AWS Managed Microsoft AD for Aviatrix
Summary
This document describes how to deploy an AWS Directory Service for Microsoft Active Directory for Aviatrix Controller LDAP and OpenVPN LDAP feature.
The AWS Directory Service for Microsoft Active Directory is an AWS service if you need an actual Microsoft Active Directory in the AWS Cloud that supports Active Directory–aware workloads, or AWS applications and services such as Amazon WorkSpaces and Amazon QuickSight, or you need LDAP support for Linux applications.
Please note that in the following steps, most involve following AWS Managed Microsoft AD Test Lab Tutorials to create LDAP service in AWS Cloud.
Follow these steps to configure the AWS AD configuration in your environment and verify LDAP connection.
Setting Up Your Base AWS Managed Microsoft AD in AWS
Verify AWS AD Is Operational by using AD Explorer
Verify AWS AD Is Operational by an Aviatrix Controller with LDAP login verification.
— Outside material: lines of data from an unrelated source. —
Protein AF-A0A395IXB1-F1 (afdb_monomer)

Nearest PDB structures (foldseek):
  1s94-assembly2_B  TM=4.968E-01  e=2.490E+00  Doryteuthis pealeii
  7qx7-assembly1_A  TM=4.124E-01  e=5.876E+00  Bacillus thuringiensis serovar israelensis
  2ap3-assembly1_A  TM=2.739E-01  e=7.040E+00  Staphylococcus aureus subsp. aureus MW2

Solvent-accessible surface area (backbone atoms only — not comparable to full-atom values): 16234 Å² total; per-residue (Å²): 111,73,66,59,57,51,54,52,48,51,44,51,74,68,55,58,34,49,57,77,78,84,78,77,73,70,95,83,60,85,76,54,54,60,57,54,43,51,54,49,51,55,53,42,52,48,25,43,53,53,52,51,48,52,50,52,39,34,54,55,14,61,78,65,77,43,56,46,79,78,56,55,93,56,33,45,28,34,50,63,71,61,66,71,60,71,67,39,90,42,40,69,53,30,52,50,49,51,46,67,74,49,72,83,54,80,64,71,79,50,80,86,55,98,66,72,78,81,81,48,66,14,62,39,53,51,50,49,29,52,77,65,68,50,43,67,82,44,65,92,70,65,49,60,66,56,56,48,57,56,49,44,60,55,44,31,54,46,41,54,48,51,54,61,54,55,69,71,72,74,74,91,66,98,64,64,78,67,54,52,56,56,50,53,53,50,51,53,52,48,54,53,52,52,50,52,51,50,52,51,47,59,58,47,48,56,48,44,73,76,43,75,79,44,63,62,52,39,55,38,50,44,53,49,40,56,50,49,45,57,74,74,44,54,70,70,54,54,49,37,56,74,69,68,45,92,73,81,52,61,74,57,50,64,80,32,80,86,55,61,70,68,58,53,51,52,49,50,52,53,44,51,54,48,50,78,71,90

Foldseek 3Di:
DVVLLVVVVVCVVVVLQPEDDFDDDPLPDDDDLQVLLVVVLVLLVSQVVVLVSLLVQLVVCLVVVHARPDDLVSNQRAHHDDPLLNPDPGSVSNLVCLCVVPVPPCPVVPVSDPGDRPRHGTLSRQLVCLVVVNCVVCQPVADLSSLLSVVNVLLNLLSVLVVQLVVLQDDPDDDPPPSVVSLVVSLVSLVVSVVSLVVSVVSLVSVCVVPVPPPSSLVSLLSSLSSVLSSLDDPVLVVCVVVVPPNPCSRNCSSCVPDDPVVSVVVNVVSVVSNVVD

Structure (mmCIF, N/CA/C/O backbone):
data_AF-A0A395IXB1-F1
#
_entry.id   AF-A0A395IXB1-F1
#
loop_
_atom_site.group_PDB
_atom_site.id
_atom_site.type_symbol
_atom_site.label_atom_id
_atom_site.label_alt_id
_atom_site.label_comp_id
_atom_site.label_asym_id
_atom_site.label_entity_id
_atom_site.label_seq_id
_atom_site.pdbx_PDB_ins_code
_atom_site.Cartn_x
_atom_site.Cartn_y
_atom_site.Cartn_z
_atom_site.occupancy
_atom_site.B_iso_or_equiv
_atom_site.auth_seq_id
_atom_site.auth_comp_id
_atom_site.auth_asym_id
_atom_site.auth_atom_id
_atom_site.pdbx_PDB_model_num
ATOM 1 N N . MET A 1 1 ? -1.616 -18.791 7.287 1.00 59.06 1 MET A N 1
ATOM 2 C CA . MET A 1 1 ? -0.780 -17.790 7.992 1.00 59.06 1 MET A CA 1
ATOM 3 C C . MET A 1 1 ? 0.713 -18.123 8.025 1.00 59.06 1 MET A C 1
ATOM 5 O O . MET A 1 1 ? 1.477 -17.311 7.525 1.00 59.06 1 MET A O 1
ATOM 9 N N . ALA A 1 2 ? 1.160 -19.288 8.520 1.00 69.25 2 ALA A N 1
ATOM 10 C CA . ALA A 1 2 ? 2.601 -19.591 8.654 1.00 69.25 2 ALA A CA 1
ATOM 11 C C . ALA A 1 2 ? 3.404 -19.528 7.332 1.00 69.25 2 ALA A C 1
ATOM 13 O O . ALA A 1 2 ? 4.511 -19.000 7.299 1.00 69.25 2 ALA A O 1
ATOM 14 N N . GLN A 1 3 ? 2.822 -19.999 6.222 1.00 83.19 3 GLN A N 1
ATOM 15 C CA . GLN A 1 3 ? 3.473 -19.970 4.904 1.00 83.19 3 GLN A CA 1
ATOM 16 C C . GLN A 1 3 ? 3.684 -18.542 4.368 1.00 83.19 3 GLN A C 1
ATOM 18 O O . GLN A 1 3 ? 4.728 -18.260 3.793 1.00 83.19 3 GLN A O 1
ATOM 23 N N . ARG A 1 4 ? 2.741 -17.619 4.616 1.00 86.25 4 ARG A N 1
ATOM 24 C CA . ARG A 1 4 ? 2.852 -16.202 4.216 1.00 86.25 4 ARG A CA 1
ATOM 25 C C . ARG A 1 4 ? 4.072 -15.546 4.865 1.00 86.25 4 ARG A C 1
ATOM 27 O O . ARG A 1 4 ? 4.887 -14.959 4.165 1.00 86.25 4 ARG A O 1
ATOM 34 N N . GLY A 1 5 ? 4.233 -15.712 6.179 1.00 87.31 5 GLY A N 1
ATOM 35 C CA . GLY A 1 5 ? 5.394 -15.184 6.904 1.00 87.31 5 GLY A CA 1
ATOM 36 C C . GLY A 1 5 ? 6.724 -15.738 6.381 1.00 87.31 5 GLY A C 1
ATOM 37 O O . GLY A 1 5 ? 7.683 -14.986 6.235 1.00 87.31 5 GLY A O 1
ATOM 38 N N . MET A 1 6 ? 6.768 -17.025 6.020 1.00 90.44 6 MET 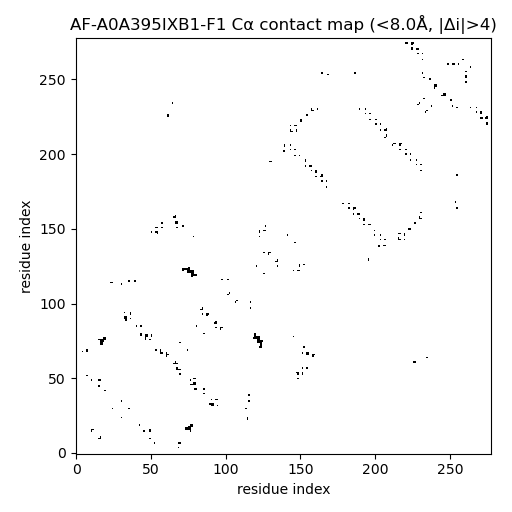A N 1
ATOM 39 C CA . MET A 1 6 ? 7.956 -17.654 5.433 1.00 90.44 6 MET A CA 1
ATOM 40 C C . MET A 1 6 ? 8.351 -17.016 4.092 1.00 90.44 6 MET A C 1
ATOM 42 O O . MET A 1 6 ? 9.514 -16.659 3.914 1.00 90.44 6 MET A O 1
ATOM 46 N N . TYR A 1 7 ? 7.406 -16.829 3.162 1.00 89.88 7 TYR A N 1
ATOM 47 C CA . TYR A 1 7 ? 7.707 -16.221 1.858 1.00 89.88 7 TYR A CA 1
ATOM 48 C C . TYR A 1 7 ? 8.177 -14.767 1.979 1.00 89.88 7 TYR A C 1
ATOM 50 O O . TYR A 1 7 ? 9.114 -14.362 1.294 1.00 89.88 7 TYR A O 1
ATOM 58 N N . LEU A 1 8 ? 7.583 -13.997 2.892 1.00 90.00 8 LEU A N 1
ATOM 59 C CA . LEU A 1 8 ? 7.992 -12.615 3.147 1.00 90.00 8 LEU A CA 1
ATOM 60 C C . LEU A 1 8 ? 9.375 -12.532 3.800 1.00 90.00 8 LEU A C 1
ATOM 62 O O . LEU A 1 8 ? 10.179 -11.675 3.435 1.00 90.00 8 LEU A O 1
ATOM 66 N N . ALA A 1 9 ? 9.694 -13.459 4.707 1.00 90.31 9 ALA A N 1
ATOM 67 C CA . ALA A 1 9 ? 11.038 -13.573 5.260 1.00 90.31 9 ALA A CA 1
ATOM 68 C C . ALA A 1 9 ? 12.064 -13.910 4.167 1.00 90.31 9 ALA A C 1
ATOM 70 O O . ALA A 1 9 ? 13.128 -13.299 4.127 1.00 90.31 9 ALA A O 1
ATOM 71 N N . MET A 1 10 ? 11.742 -14.817 3.235 1.00 92.50 10 MET A N 1
ATOM 72 C CA . MET A 1 10 ? 12.613 -15.110 2.088 1.00 92.50 10 MET A CA 1
ATOM 73 C C . MET A 1 10 ? 12.845 -13.873 1.212 1.00 92.50 10 MET A C 1
ATOM 75 O O . MET A 1 10 ? 13.986 -13.598 0.850 1.00 92.50 10 MET A O 1
ATOM 79 N N . LEU A 1 11 ? 11.788 -13.106 0.916 1.00 90.81 11 LEU A N 1
ATOM 80 C CA . LEU A 1 11 ? 11.875 -11.852 0.160 1.00 90.81 11 LEU A CA 1
ATOM 81 C C . LEU A 1 11 ? 12.828 -10.858 0.846 1.00 90.81 11 LEU A C 1
ATOM 83 O O . LEU A 1 11 ? 13.720 -10.294 0.211 1.00 90.81 11 LEU A O 1
ATOM 87 N N . LYS A 1 12 ? 12.677 -10.694 2.164 1.00 90.19 12 LYS A N 1
ATOM 88 C CA . LYS A 1 12 ? 13.530 -9.832 2.987 1.00 90.19 12 LYS A CA 1
ATOM 89 C C . LYS A 1 12 ? 14.984 -10.305 3.006 1.00 90.19 12 LYS A C 1
ATOM 91 O O . LYS A 1 12 ? 15.882 -9.510 2.758 1.00 90.19 12 LYS A O 1
ATOM 96 N N . HIS A 1 13 ? 15.229 -11.589 3.262 1.00 91.56 13 HIS A N 1
ATOM 97 C CA . HIS A 1 13 ? 16.582 -12.149 3.338 1.00 91.56 13 HIS A CA 1
ATOM 98 C C . HIS A 1 13 ? 17.301 -12.194 1.986 1.00 91.56 13 HIS A C 1
ATOM 100 O O . HIS A 1 13 ? 18.528 -12.178 1.955 1.00 91.56 13 HIS A O 1
ATOM 106 N N . ALA A 1 14 ? 16.563 -12.182 0.875 1.00 91.31 14 ALA A N 1
ATOM 107 C CA . ALA A 1 14 ? 17.122 -11.979 -0.459 1.00 91.31 14 ALA A CA 1
ATOM 108 C C . ALA A 1 14 ? 17.557 -10.518 -0.720 1.00 91.31 14 ALA A C 1
ATOM 110 O O . ALA A 1 14 ? 17.950 -10.189 -1.840 1.00 91.31 14 ALA A O 1
ATOM 111 N N . GLY A 1 15 ? 17.451 -9.633 0.280 1.00 88.50 15 GLY A N 1
ATOM 112 C CA . GLY A 1 15 ? 17.802 -8.219 0.181 1.00 88.50 15 GLY A CA 1
ATOM 113 C C . GLY A 1 15 ? 16.864 -7.444 -0.733 1.00 88.50 15 GLY A C 1
ATOM 114 O O . GLY A 1 15 ? 17.234 -6.377 -1.204 1.00 88.50 15 GLY A O 1
ATOM 115 N N . MET A 1 16 ? 15.669 -7.968 -1.045 1.00 88.62 16 MET A N 1
ATOM 116 C CA . MET A 1 16 ? 14.826 -7.405 -2.102 1.00 88.62 16 MET A CA 1
ATOM 117 C C . MET A 1 16 ? 14.169 -6.075 -1.740 1.00 88.62 16 MET A C 1
ATOM 119 O O . MET A 1 16 ? 13.825 -5.348 -2.665 1.00 88.62 16 MET A O 1
ATOM 123 N N . LEU A 1 17 ? 14.025 -5.770 -0.445 1.00 87.56 17 LEU A N 1
ATOM 124 C CA . LEU A 1 17 ? 13.373 -4.554 0.063 1.00 87.56 17 LEU A CA 1
ATOM 125 C C . LEU A 1 17 ? 14.317 -3.339 0.125 1.00 87.56 17 LEU A C 1
ATOM 127 O O . LEU A 1 17 ? 13.860 -2.201 0.216 1.00 87.56 17 LEU A O 1
ATOM 131 N N . GLU A 1 18 ? 15.624 -3.579 0.020 1.00 86.56 18 GLU A N 1
ATOM 132 C CA . GLU A 1 18 ? 16.673 -2.558 0.076 1.00 86.56 18 GLU A CA 1
ATOM 133 C C . GLU A 1 18 ? 16.588 -1.576 -1.109 1.00 86.56 18 GLU A C 1
ATOM 135 O O . GLU A 1 18 ? 16.071 -1.942 -2.177 1.00 86.56 18 GLU A O 1
ATOM 140 N N . PRO A 1 19 ? 17.092 -0.337 -0.953 1.00 82.50 19 PRO A N 1
ATOM 141 C CA . PRO A 1 19 ? 17.104 0.642 -2.030 1.00 82.50 19 PRO A CA 1
ATOM 142 C C . PRO A 1 19 ? 18.033 0.189 -3.162 1.00 82.50 19 PRO A C 1
ATOM 144 O O . PRO A 1 19 ? 19.061 -0.455 -2.940 1.00 82.50 19 PRO A O 1
ATOM 147 N N . HIS A 1 20 ? 17.695 0.546 -4.404 1.00 73.25 20 HIS A N 1
ATOM 148 C CA . HIS A 1 20 ? 18.580 0.256 -5.535 1.00 73.25 20 HIS A CA 1
ATOM 149 C C . HIS A 1 20 ? 19.825 1.137 -5.445 1.00 73.25 20 HIS A C 1
ATOM 151 O O . HIS A 1 20 ? 19.722 2.362 -5.450 1.00 73.25 20 HIS A O 1
ATOM 157 N N . ILE A 1 21 ? 21.008 0.519 -5.426 1.00 66.62 21 ILE A N 1
ATOM 158 C CA . ILE A 1 21 ? 22.278 1.247 -5.520 1.00 66.62 21 ILE A CA 1
ATOM 159 C C . ILE A 1 21 ? 22.315 1.962 -6.884 1.00 66.62 21 ILE A C 1
ATOM 161 O O . ILE A 1 21 ? 22.186 1.286 -7.918 1.00 66.62 21 ILE A O 1
ATOM 165 N N . PRO A 1 22 ? 22.494 3.298 -6.926 1.00 59.03 22 PRO A N 1
ATOM 166 C CA . PRO A 1 22 ? 22.710 4.016 -8.173 1.00 59.03 22 PRO A CA 1
ATOM 167 C C . PRO A 1 22 ? 23.957 3.436 -8.839 1.00 59.03 22 PRO A C 1
ATOM 169 O O . PRO A 1 22 ? 25.045 3.472 -8.271 1.00 59.03 22 PRO A O 1
ATOM 172 N N . MET A 1 23 ? 23.802 2.854 -10.029 1.00 53.38 23 MET A N 1
ATOM 173 C CA . MET A 1 23 ? 24.979 2.521 -10.829 1.00 53.38 23 MET A CA 1
ATOM 174 C C . MET A 1 23 ? 25.344 3.794 -11.563 1.00 53.38 23 MET A C 1
ATOM 176 O O . MET A 1 23 ? 24.626 4.183 -12.480 1.00 53.38 23 MET A O 1
ATOM 180 N N . THR A 1 24 ? 26.436 4.425 -11.154 1.00 47.69 24 THR A N 1
ATOM 181 C CA . THR A 1 24 ? 27.186 5.307 -12.036 1.00 47.69 24 THR A CA 1
ATOM 182 C C . THR A 1 24 ? 27.870 4.409 -13.071 1.00 47.69 24 THR A C 1
ATOM 184 O O . THR A 1 24 ? 28.713 3.586 -12.695 1.00 47.69 24 THR A O 1
ATOM 187 N N . PRO A 1 25 ? 27.489 4.451 -14.361 1.00 47.03 25 PRO A N 1
ATOM 188 C CA . PRO A 1 25 ? 28.315 3.822 -15.381 1.00 47.03 25 PRO A CA 1
ATOM 189 C C . PRO A 1 25 ? 29.712 4.457 -15.319 1.00 47.03 25 PRO A C 1
ATOM 191 O O . PRO A 1 25 ? 29.857 5.647 -15.036 1.00 47.03 25 PRO A O 1
ATOM 194 N N . SER A 1 26 ? 30.766 3.659 -15.502 1.00 41.69 26 SER A N 1
ATOM 195 C CA . SER A 1 26 ? 32.121 4.203 -15.528 1.00 41.69 26 SER A CA 1
ATOM 196 C C . SER A 1 26 ? 32.222 5.235 -16.656 1.00 41.69 26 SER A C 1
ATOM 198 O O . SER A 1 26 ? 31.863 4.968 -17.799 1.00 41.69 26 SER A O 1
ATOM 200 N N . PHE A 1 27 ? 32.712 6.424 -16.308 1.00 45.59 27 PHE A N 1
ATOM 201 C CA . PHE A 1 27 ? 32.701 7.668 -17.092 1.00 45.59 27 PHE A CA 1
ATOM 202 C C . PHE A 1 27 ? 33.426 7.649 -18.459 1.00 45.59 27 PHE A C 1
ATOM 204 O O . PHE A 1 27 ? 33.609 8.708 -19.054 1.00 45.59 27 PHE A O 1
ATOM 211 N N . ASN A 1 28 ? 33.846 6.494 -18.984 1.00 45.03 28 ASN A N 1
ATOM 212 C CA . ASN A 1 28 ? 34.729 6.432 -20.154 1.00 45.03 28 ASN A CA 1
ATOM 213 C C . ASN A 1 28 ? 34.104 5.866 -21.439 1.00 45.03 28 ASN A C 1
ATOM 215 O O . ASN A 1 28 ? 34.726 5.996 -22.489 1.00 45.03 28 ASN A O 1
ATOM 219 N N . GLU A 1 29 ? 32.892 5.305 -21.416 1.00 50.97 29 GLU A N 1
ATOM 220 C CA . GLU A 1 29 ? 32.213 4.842 -22.637 1.00 50.97 29 GLU A CA 1
ATOM 221 C C . GLU A 1 29 ? 30.747 5.280 -22.651 1.00 50.97 29 GLU A C 1
ATOM 223 O O . GLU A 1 29 ? 30.056 5.204 -21.636 1.00 50.97 29 GLU A O 1
ATOM 228 N N . ALA A 1 30 ? 30.265 5.742 -23.813 1.00 58.19 30 ALA A N 1
ATOM 229 C CA . ALA A 1 30 ? 28.853 6.054 -24.003 1.00 58.19 30 ALA A CA 1
ATOM 230 C C . ALA A 1 30 ? 28.021 4.815 -23.621 1.00 58.19 30 ALA A C 1
ATOM 232 O O . ALA A 1 30 ? 28.254 3.736 -24.179 1.00 58.19 30 ALA A O 1
ATOM 233 N N . PRO A 1 31 ? 27.083 4.924 -22.665 1.00 63.62 31 PRO A N 1
ATOM 234 C CA . PRO A 1 31 ? 26.408 3.757 -22.133 1.00 63.62 31 PRO A CA 1
ATOM 235 C C . PRO A 1 31 ? 25.598 3.091 -23.245 1.00 63.62 31 PRO A C 1
ATOM 237 O O . PRO A 1 31 ? 24.709 3.699 -23.839 1.00 63.62 31 PRO A O 1
ATOM 240 N N . ASN A 1 32 ? 25.915 1.827 -23.537 1.00 77.75 32 ASN A N 1
ATOM 241 C CA . ASN A 1 32 ? 25.160 1.033 -24.497 1.00 77.75 32 ASN A CA 1
ATOM 242 C C . ASN A 1 32 ? 23.678 1.015 -24.061 1.00 77.75 32 ASN A C 1
ATOM 244 O O . ASN A 1 32 ? 23.389 0.490 -22.978 1.00 77.75 32 ASN A O 1
ATOM 248 N N . PRO A 1 33 ? 22.735 1.545 -24.868 1.00 76.94 33 PRO A N 1
ATOM 249 C CA . PRO A 1 33 ? 21.327 1.642 -24.479 1.00 76.94 33 PRO A CA 1
ATOM 250 C C . PRO A 1 33 ? 20.730 0.270 -24.151 1.00 76.94 33 PRO A C 1
ATOM 252 O O . PRO A 1 33 ? 19.896 0.155 -23.258 1.00 76.94 33 PRO A O 1
ATOM 255 N N . GLU A 1 34 ? 21.218 -0.788 -24.803 1.00 86.12 34 GLU A N 1
ATOM 256 C CA . GLU A 1 34 ? 20.822 -2.171 -24.532 1.00 86.12 34 GLU A CA 1
ATOM 257 C C . GLU A 1 34 ? 21.245 -2.637 -23.131 1.00 86.12 34 GLU A C 1
ATOM 259 O O . GLU A 1 34 ? 20.500 -3.343 -22.451 1.00 86.12 34 GLU A O 1
ATOM 264 N N . MET A 1 35 ? 22.432 -2.230 -22.674 1.00 83.31 35 MET A N 1
ATOM 265 C CA . MET A 1 35 ? 22.921 -2.564 -21.336 1.00 83.31 35 MET A CA 1
ATOM 266 C C . MET A 1 35 ? 22.128 -1.813 -20.263 1.00 83.31 35 MET A C 1
ATOM 268 O O . MET A 1 35 ? 21.673 -2.424 -19.296 1.00 83.31 35 MET A O 1
ATOM 272 N N . VAL A 1 36 ? 21.908 -0.509 -20.455 1.00 81.94 36 VAL A N 1
ATOM 273 C CA . VAL A 1 36 ? 21.129 0.324 -19.522 1.00 81.94 36 VAL A CA 1
ATOM 274 C C . VAL A 1 36 ? 19.695 -0.180 -19.409 1.00 81.94 36 VAL A C 1
ATOM 276 O O . VAL A 1 36 ? 19.193 -0.351 -18.298 1.00 81.94 36 VAL A O 1
ATOM 279 N N . TRP A 1 37 ? 19.059 -0.489 -20.540 1.00 84.75 37 TRP A N 1
ATOM 280 C CA . TRP A 1 37 ? 17.705 -1.029 -20.560 1.00 84.75 37 TRP A CA 1
ATOM 281 C C . TRP A 1 37 ? 17.616 -2.380 -19.840 1.00 84.75 37 TRP A C 1
ATOM 283 O O . TRP A 1 37 ? 16.707 -2.582 -19.038 1.00 84.75 37 TRP A O 1
ATOM 293 N N . LYS A 1 38 ? 18.589 -3.284 -20.030 1.00 88.12 38 LYS A N 1
ATOM 294 C CA . LYS A 1 38 ? 18.637 -4.566 -19.303 1.00 88.12 38 LYS A CA 1
ATOM 295 C C . LYS A 1 38 ? 18.803 -4.388 -17.798 1.00 88.12 38 LYS A C 1
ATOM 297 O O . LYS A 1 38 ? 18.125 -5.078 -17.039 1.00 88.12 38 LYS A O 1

Verify AWS AD Is Operational by an Aviatrix OpenVPN Server with LDAP login verification.
Prerequisites
In order to complete the steps in this guide, you’ll need:
An AWS Account
An Aviatrix Controller which has already onboarded above AWS account
Setting Up Your Base AWS Managed Microsoft AD in AWS
Step A: Set Up Your AWS Environment for AWS Managed Microsoft AD
https://docs.aws.amazon.com/directoryservice/latest/admin-guide/microsoftadbasestep1.html
Step B: Create Your AWS Managed Microsoft AD Directory in AWS
https://docs.aws.amazon.com/en_us/directoryservice/latest/admin-guide/microsoftadbasestep2.html
Create your AWS Managed Microsoft AD directory. In this example, the following domain and dns are created
Domain Name: aws-ad.aviatrixtest.com.
Two domain Name servers are created by AWS AD: 172.31.28.253, 172.31.14.48
Step C: Deploy an EC2 Instance to Manage AWS Managed Microsoft AD
Follow these steps to configure Microsoft AD of your Windows Server EC2 Instance.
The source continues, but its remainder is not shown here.